The result? An unprecedented opportunity for students to use their creativity and unique perspectives to offer speculative solutions to today’s biggest challenges.

This spring, 141 students participated in and completed the challenge at DiscoverDesign.org. Their challenge: to design a "pocket park"—a small park that transforms a vacant lot or other unused space into a place for play, relaxation or creative expression. In most urban areas, pocket parks can help remedy the imbalance between high property costs and the needs for green spaces open to the public.

We’re thrilled to announce the top three student projects, and we’re so proud of all of the hard work put forth by this year’s participants.

Discover Design Winners

Teague Bostic, Advanced Technologies High School, Las Vegas, NV
Urban Farming Pocket Park

Teague Bostic’s project focused on creating a pocket park in Las Vegas, Nevada, with a special emphasis on reducing suburban sprawl by creating attractive spaces for community cultivation. Bostic’s park would serve as a space for meetings and urban farming, thus attracting people back to cities and enhancing the quality of life for those already living in urban areas.

He based his prospective designs on Detroit’s urban farming movement. He states, “The Detroit Recreation Department created and helped manage urban farms in vacant city lots around Detroit. The Urban Agriculture program helped reduce urban blight, provided educational opportunities, and improved access to fresh produce thus in turn creating happier community members.”

Ultimately, Bostic’s goal is to reduce sprawl with a more holistic mission.

“I want to create a safe environment where people plagued by urban sprawl can realize the beauty of the downtown area and the need to be involved with their surrounding community. Promoting interaction will result in happier people which results in a healthier city.”

–Teague Bostic

 

Ahzin Nam, Cupertino High School, Cupertino, CA
Park of Light

California’s drought was national news in 2015. Conflicts over wasteful resources and products have vastly overshadowed the drought’s effect on the everyday lives of California residents. Ahzin Nam of Cupertino, California, has devised a park that, “provides the maximum amount of relaxation and refreshment and creates the minimum amount of wasted water.” 

Utilizing Google SketchUp—a user-friendly design program—Nam designed a park using the shape of a leaf to form the park’s floor plan. Organic forms punctuate the overall plan, in which fauna-shaped overhangs provide shade to sitting areas made from boulders. The overhangs themselves are dynamic, and use colored glass pieces to mimic “forest lighting,” an important component of the Park of Light.

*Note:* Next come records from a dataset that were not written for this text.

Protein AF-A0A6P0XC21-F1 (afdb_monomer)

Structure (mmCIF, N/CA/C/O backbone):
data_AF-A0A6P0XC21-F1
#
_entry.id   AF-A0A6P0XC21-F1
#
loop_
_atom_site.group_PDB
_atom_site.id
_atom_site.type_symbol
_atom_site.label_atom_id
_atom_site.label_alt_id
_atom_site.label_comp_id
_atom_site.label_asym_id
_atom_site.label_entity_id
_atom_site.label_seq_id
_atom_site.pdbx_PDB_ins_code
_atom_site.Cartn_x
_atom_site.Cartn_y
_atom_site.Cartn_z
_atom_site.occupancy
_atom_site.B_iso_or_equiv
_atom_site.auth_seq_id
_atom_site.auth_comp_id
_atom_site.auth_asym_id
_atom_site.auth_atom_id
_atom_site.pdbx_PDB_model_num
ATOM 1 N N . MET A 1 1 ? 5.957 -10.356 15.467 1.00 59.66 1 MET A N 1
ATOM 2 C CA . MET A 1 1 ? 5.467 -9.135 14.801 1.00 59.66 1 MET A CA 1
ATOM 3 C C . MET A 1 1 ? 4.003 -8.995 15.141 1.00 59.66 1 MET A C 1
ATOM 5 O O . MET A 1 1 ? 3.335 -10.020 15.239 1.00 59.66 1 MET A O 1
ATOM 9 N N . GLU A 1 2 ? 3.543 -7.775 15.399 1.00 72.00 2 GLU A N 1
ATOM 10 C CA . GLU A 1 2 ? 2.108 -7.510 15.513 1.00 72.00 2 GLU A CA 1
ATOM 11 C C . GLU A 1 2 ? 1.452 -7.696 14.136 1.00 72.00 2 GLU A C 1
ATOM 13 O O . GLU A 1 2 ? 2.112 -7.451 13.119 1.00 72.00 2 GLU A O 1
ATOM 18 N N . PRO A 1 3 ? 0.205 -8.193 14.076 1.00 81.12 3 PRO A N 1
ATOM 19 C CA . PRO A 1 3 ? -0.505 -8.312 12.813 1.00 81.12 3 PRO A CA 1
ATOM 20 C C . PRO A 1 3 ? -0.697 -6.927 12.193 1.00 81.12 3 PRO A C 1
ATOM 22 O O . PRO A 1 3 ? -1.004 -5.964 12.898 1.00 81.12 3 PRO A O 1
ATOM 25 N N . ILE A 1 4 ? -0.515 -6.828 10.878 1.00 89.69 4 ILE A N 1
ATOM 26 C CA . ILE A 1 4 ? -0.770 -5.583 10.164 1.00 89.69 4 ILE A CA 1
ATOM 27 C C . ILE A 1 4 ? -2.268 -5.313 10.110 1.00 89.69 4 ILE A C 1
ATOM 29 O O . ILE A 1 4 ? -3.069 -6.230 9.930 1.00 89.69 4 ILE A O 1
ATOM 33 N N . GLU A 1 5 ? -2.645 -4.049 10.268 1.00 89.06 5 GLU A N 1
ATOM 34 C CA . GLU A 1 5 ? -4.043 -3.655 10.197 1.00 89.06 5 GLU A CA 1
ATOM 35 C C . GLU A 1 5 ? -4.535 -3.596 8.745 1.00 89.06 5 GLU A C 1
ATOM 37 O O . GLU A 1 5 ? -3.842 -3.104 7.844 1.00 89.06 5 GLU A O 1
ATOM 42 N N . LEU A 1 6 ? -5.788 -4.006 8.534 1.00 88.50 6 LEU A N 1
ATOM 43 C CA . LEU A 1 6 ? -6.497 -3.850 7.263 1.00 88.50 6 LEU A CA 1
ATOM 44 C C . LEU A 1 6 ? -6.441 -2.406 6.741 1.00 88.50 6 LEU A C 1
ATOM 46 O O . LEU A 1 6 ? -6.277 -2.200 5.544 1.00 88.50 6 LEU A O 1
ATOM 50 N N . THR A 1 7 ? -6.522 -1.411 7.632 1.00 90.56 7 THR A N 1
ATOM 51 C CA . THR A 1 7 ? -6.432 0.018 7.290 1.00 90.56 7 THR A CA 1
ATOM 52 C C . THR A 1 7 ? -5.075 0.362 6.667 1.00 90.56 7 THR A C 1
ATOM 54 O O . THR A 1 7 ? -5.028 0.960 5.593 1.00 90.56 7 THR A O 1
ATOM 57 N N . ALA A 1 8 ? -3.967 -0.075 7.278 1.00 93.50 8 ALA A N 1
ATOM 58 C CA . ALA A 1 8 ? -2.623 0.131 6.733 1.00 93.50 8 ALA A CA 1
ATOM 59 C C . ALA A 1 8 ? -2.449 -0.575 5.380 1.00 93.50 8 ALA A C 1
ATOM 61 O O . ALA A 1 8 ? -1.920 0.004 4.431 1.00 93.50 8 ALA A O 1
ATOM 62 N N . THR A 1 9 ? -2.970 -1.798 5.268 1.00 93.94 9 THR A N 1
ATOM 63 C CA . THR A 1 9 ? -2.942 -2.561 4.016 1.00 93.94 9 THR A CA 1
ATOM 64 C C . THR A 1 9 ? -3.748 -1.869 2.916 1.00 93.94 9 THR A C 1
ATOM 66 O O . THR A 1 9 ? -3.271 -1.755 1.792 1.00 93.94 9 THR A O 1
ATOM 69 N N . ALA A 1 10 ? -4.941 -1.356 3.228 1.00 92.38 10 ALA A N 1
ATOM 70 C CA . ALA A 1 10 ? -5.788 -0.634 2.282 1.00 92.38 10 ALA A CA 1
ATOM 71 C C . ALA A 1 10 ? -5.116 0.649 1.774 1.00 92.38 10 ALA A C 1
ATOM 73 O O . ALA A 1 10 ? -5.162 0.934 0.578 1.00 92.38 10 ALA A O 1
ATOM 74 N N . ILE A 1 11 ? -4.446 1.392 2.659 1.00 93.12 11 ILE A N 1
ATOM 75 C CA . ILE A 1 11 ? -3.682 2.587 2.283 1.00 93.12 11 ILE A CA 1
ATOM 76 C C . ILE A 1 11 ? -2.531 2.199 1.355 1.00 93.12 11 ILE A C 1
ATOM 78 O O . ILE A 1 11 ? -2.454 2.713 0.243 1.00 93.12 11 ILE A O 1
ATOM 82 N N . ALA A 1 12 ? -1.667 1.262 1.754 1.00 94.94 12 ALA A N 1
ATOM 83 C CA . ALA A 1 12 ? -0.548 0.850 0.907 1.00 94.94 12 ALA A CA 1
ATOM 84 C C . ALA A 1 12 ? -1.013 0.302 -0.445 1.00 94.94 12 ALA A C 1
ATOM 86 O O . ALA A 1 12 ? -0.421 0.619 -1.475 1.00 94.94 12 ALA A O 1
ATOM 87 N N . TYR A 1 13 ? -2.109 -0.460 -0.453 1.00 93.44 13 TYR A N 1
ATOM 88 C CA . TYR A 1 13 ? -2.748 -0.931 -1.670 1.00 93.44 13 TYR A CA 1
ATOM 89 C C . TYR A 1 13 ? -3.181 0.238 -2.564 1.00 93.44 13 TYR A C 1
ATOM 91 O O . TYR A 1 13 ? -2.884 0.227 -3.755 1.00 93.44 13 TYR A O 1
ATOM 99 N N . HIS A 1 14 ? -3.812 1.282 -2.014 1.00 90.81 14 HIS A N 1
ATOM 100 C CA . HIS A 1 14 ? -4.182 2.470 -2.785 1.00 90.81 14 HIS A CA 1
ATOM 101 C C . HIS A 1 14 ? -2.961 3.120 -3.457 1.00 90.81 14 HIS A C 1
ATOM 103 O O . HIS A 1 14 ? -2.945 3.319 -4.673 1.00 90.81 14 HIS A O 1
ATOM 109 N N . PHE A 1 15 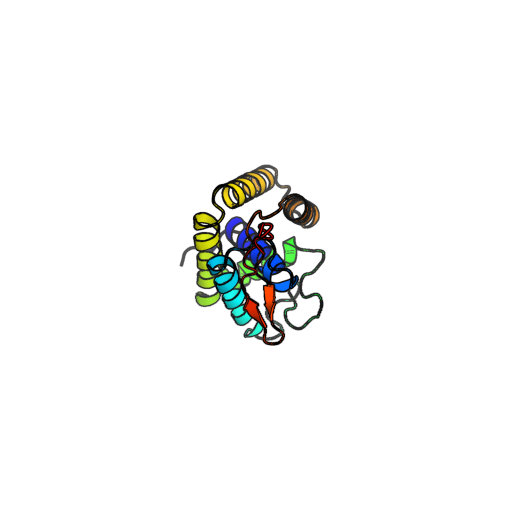? -1.888 3.360 -2.702 1.00 91.31 15 PHE A N 1
ATOM 110 C CA . PHE A 1 15 ? -0.638 3.906 -3.243 1.00 91.31 15 PHE A CA 1
ATOM 111 C C . PHE A 1 15 ? 0.006 2.986 -4.297 1.00 91.31 15 PHE A C 1
ATOM 113 O O . PHE A 1 15 ? 0.525 3.458 -5.312 1.00 91.31 15 PHE A O 1
ATOM 120 N N . LEU A 1 16 ? -0.088 1.668 -4.110 1.00 91.81 16 LEU A N 1
ATOM 121 C CA . LEU A 1 16 ? 0.367 0.666 -5.071 1.00 91.81 16 LEU A CA 1
ATOM 122 C C . LEU A 1 16 ? -0.430 0.713 -6.383 1.00 91.81 16 LEU A C 1
ATOM 124 O O . LEU A 1 16 ? 0.170 0.625 -7.457 1.00 91.81 16 LEU A O 1
ATOM 128 N N . THR A 1 17 ? -1.757 0.895 -6.321 1.00 88.50 17 THR A N 1
ATOM 129 C CA . THR A 1 17 ? -2.585 1.065 -7.529 1.00 88.50 17 THR A CA 1
ATOM 130 C C . THR A 1 17 ? -2.154 2.290 -8.323 1.00 88.50 17 THR A C 1
ATOM 132 O O . THR A 1 17 ? -1.869 2.174 -9.513 1.00 88.50 17 THR A O 1
ATOM 135 N N . LYS A 1 18 ? -1.955 3.426 -7.645 1.00 85.81 18 LYS A N 1
ATOM 136 C CA . LYS A 1 18 ? -1.500 4.680 -8.261 1.00 85.81 18 LYS A CA 1
ATOM 137 C C . LYS A 1 18 ? -0.121 4.560 -8.899 1.00 85.81 18 LYS A C 1
ATOM 139 O O . LYS A 1 18 ? 0.117 5.102 -9.979 1.00 85.81 18 LYS A O 1
ATOM 144 N N . TYR A 1 19 ? 0.783 3.808 -8.270 1.00 87.25 19 TYR A N 1
ATOM 145 C CA . TYR A 1 19 ? 2.066 3.464 -8.873 1.00 87.25 19 TYR A CA 1
ATOM 146 C C . TYR A 1 19 ? 1.854 2.681 -10.179 1.00 87.25 19 TYR A C 1
ATOM 148 O O . TYR A 1 19 ? 2.408 3.032 -11.218 1.00 87.25 19 TYR A O 1
ATOM 156 N N . VAL A 1 20 ? 1.064 1.614 -10.173 1.00 85.69 20 VAL A N 1
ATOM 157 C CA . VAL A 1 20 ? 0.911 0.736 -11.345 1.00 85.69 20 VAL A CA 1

Nam included a park café that recycles its water to maintain the park’s sycamore and olive trees, which need little water to thrive.

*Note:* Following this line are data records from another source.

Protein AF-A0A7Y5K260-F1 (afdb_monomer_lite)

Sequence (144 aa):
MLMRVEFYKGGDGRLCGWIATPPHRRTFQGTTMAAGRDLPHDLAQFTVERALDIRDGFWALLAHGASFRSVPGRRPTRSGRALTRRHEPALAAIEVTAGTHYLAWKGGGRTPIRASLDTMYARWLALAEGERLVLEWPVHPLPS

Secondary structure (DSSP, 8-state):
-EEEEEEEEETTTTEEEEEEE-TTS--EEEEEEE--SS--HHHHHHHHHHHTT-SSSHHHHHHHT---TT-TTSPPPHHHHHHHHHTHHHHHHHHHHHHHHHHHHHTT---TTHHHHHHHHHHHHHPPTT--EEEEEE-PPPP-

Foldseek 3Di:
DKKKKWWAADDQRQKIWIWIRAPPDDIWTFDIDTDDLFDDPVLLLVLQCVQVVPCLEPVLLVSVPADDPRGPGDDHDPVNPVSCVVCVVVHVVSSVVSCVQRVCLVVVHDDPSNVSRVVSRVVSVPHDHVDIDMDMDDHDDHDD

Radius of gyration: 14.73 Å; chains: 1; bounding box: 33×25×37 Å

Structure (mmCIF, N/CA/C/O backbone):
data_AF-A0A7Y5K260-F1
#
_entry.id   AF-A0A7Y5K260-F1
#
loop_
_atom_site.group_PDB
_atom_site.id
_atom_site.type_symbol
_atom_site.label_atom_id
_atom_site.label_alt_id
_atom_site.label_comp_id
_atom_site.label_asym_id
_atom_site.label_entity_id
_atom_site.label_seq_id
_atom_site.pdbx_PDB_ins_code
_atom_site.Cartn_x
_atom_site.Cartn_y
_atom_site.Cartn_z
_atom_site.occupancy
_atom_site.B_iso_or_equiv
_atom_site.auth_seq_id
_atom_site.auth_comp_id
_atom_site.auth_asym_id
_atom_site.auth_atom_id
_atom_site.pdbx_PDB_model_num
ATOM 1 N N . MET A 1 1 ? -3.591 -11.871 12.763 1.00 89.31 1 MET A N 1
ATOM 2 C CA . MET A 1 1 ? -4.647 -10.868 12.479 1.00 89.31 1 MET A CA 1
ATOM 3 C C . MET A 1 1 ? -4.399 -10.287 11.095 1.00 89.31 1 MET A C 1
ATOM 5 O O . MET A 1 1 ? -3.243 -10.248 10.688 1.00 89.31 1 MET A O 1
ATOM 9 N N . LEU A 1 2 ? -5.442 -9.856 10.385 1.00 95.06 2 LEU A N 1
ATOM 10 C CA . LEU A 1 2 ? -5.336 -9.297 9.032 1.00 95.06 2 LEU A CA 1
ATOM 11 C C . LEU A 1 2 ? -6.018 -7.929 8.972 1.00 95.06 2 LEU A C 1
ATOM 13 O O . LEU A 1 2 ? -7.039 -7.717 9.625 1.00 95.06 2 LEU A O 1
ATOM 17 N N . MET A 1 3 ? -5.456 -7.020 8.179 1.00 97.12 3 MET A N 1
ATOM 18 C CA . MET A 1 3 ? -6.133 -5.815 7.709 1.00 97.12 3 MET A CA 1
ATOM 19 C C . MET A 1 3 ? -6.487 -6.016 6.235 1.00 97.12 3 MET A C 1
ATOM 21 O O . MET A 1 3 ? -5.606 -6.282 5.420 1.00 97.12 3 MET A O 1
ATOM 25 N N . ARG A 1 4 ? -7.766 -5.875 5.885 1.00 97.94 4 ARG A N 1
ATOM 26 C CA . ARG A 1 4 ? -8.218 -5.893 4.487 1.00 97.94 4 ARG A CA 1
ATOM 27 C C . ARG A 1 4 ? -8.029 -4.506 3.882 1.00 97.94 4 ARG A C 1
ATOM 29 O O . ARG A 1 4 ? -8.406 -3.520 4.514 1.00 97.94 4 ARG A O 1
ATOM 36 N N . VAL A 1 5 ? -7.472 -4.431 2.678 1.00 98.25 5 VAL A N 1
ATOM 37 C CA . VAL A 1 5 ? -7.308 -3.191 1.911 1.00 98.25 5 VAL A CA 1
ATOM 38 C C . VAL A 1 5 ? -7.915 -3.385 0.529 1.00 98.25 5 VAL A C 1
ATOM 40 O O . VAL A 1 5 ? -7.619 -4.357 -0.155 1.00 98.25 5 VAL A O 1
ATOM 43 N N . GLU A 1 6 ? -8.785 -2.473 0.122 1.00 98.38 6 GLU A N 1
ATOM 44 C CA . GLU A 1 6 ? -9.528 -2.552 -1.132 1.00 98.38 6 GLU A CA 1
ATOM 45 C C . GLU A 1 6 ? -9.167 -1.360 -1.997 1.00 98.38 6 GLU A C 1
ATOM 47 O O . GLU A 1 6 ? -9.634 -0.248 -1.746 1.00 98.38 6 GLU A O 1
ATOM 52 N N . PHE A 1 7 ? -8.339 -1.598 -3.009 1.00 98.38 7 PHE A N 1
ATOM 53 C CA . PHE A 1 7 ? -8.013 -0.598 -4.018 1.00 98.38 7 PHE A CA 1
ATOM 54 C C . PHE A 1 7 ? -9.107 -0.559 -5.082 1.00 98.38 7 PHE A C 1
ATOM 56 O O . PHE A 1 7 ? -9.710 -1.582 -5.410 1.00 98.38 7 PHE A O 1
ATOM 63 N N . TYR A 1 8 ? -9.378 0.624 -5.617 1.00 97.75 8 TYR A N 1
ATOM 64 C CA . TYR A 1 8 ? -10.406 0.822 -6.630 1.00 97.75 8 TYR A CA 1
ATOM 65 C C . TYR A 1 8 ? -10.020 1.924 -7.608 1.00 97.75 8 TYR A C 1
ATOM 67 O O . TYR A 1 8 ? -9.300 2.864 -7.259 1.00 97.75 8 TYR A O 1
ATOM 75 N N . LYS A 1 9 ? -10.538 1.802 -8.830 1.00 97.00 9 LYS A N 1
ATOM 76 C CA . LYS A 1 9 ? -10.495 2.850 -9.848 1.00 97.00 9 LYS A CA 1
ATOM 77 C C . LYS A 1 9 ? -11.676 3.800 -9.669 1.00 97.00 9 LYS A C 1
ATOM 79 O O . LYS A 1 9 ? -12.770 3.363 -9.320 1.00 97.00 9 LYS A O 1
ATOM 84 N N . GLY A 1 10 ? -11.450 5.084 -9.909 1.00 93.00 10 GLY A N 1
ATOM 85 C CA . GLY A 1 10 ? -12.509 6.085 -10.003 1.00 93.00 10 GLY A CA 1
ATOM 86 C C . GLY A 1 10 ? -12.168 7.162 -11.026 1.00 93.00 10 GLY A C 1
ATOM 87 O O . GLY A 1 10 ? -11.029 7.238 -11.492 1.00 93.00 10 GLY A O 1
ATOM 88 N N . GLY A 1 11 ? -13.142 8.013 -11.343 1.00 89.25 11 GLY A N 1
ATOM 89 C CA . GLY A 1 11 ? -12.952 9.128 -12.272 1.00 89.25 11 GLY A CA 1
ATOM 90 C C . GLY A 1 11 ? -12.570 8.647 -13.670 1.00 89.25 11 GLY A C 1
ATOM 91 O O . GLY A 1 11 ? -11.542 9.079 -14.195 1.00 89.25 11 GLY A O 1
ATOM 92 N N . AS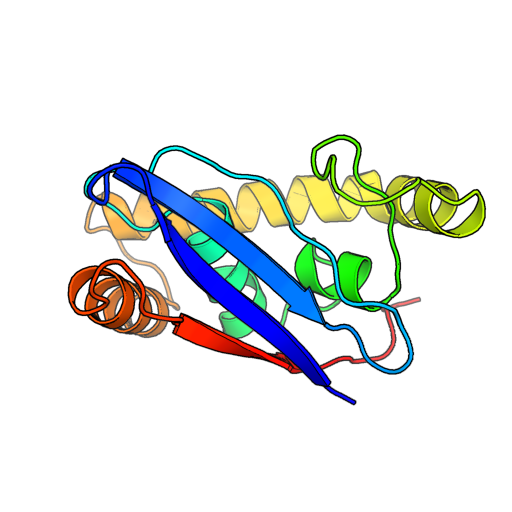P A 1 12 ? -13.347 7.715 -14.224 1.00 87.38 12 ASP A N 1
ATOM 93 C CA . ASP A 1 12 ? -13.116 7.104 -15.538 1.00 87.38 12 ASP A CA 1
ATOM 94 C C . ASP A 1 12 ? -11.753 6.390 -15.608 1.00 87.38 12 ASP A C 1
ATOM 96 O O . ASP A 1 12 ? -10.981 6.522 -16.562 1.00 87.38 12 ASP A O 1
ATOM 100 N N . GLY A 1 13 ? -11.399 5.698 -14.522 1.00 85.31 13 GLY A N 1
ATOM 101 C CA . GLY A 1 13 ? -10.126 4.988 -14.367 1.00 85.31 13 GLY A CA 1
ATOM 102 C C . GLY A 1 13 ? -8.890 5.858 -14.110 1.00 85.31 13 GLY A C 1
ATOM 103 O O . GLY A 1 13 ? -7.787 5.318 -14.023 1.00 85.31 13 GLY A O 1
ATOM 104 N N . ARG A 1 14 ? -9.038 7.183 -13.971 1.00 89.81 14 ARG A N 1
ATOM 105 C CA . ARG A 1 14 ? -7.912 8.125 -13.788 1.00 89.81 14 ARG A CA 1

In his process, Nam focused on site-specificity.

“Before looking for a site, I thought about what type of park will be suitable for my neighborhood, which is located in the south bay area of California. I first started by finding the purpose of a park and observing other parks in the world and my neighborhood.”

–Ahzin Nam

 

Patricia Evangelista, Advanced Technologies High School, Las Vegas, NV
The Art District Arboretum

Patricia Evangelista of Las Vegas, Nevada, designed a pocket park for her city’s Art District. According to Evangelista, the neighborhood is “rich with potential but suffers from a lack of environmentally-friendly options and kinship.”

As a solution, Evangelista proposed a pocket park that includes a bike storage lot to encourage environmentally friendly modes of transportation, as well as multiple areas to socialize and interact with nature.

Her mission statement outlines the following goals:

  • To encourage and build on a growing bike community in the city by providing safe bike racks.
  • To provide two types of sustainable landscapes within the park, each with unique benefits to the lot.
    • Hardscapes that include unique concrete pavers, seating and activities
    • Softscapes as a place to share knowledge about fruiting and nectaring trees in the desert
  • To provide an ecological support to productive tree landscapes.
  • To encourage locals to enjoy the Arts District for the culture it provides, and to bring the community together.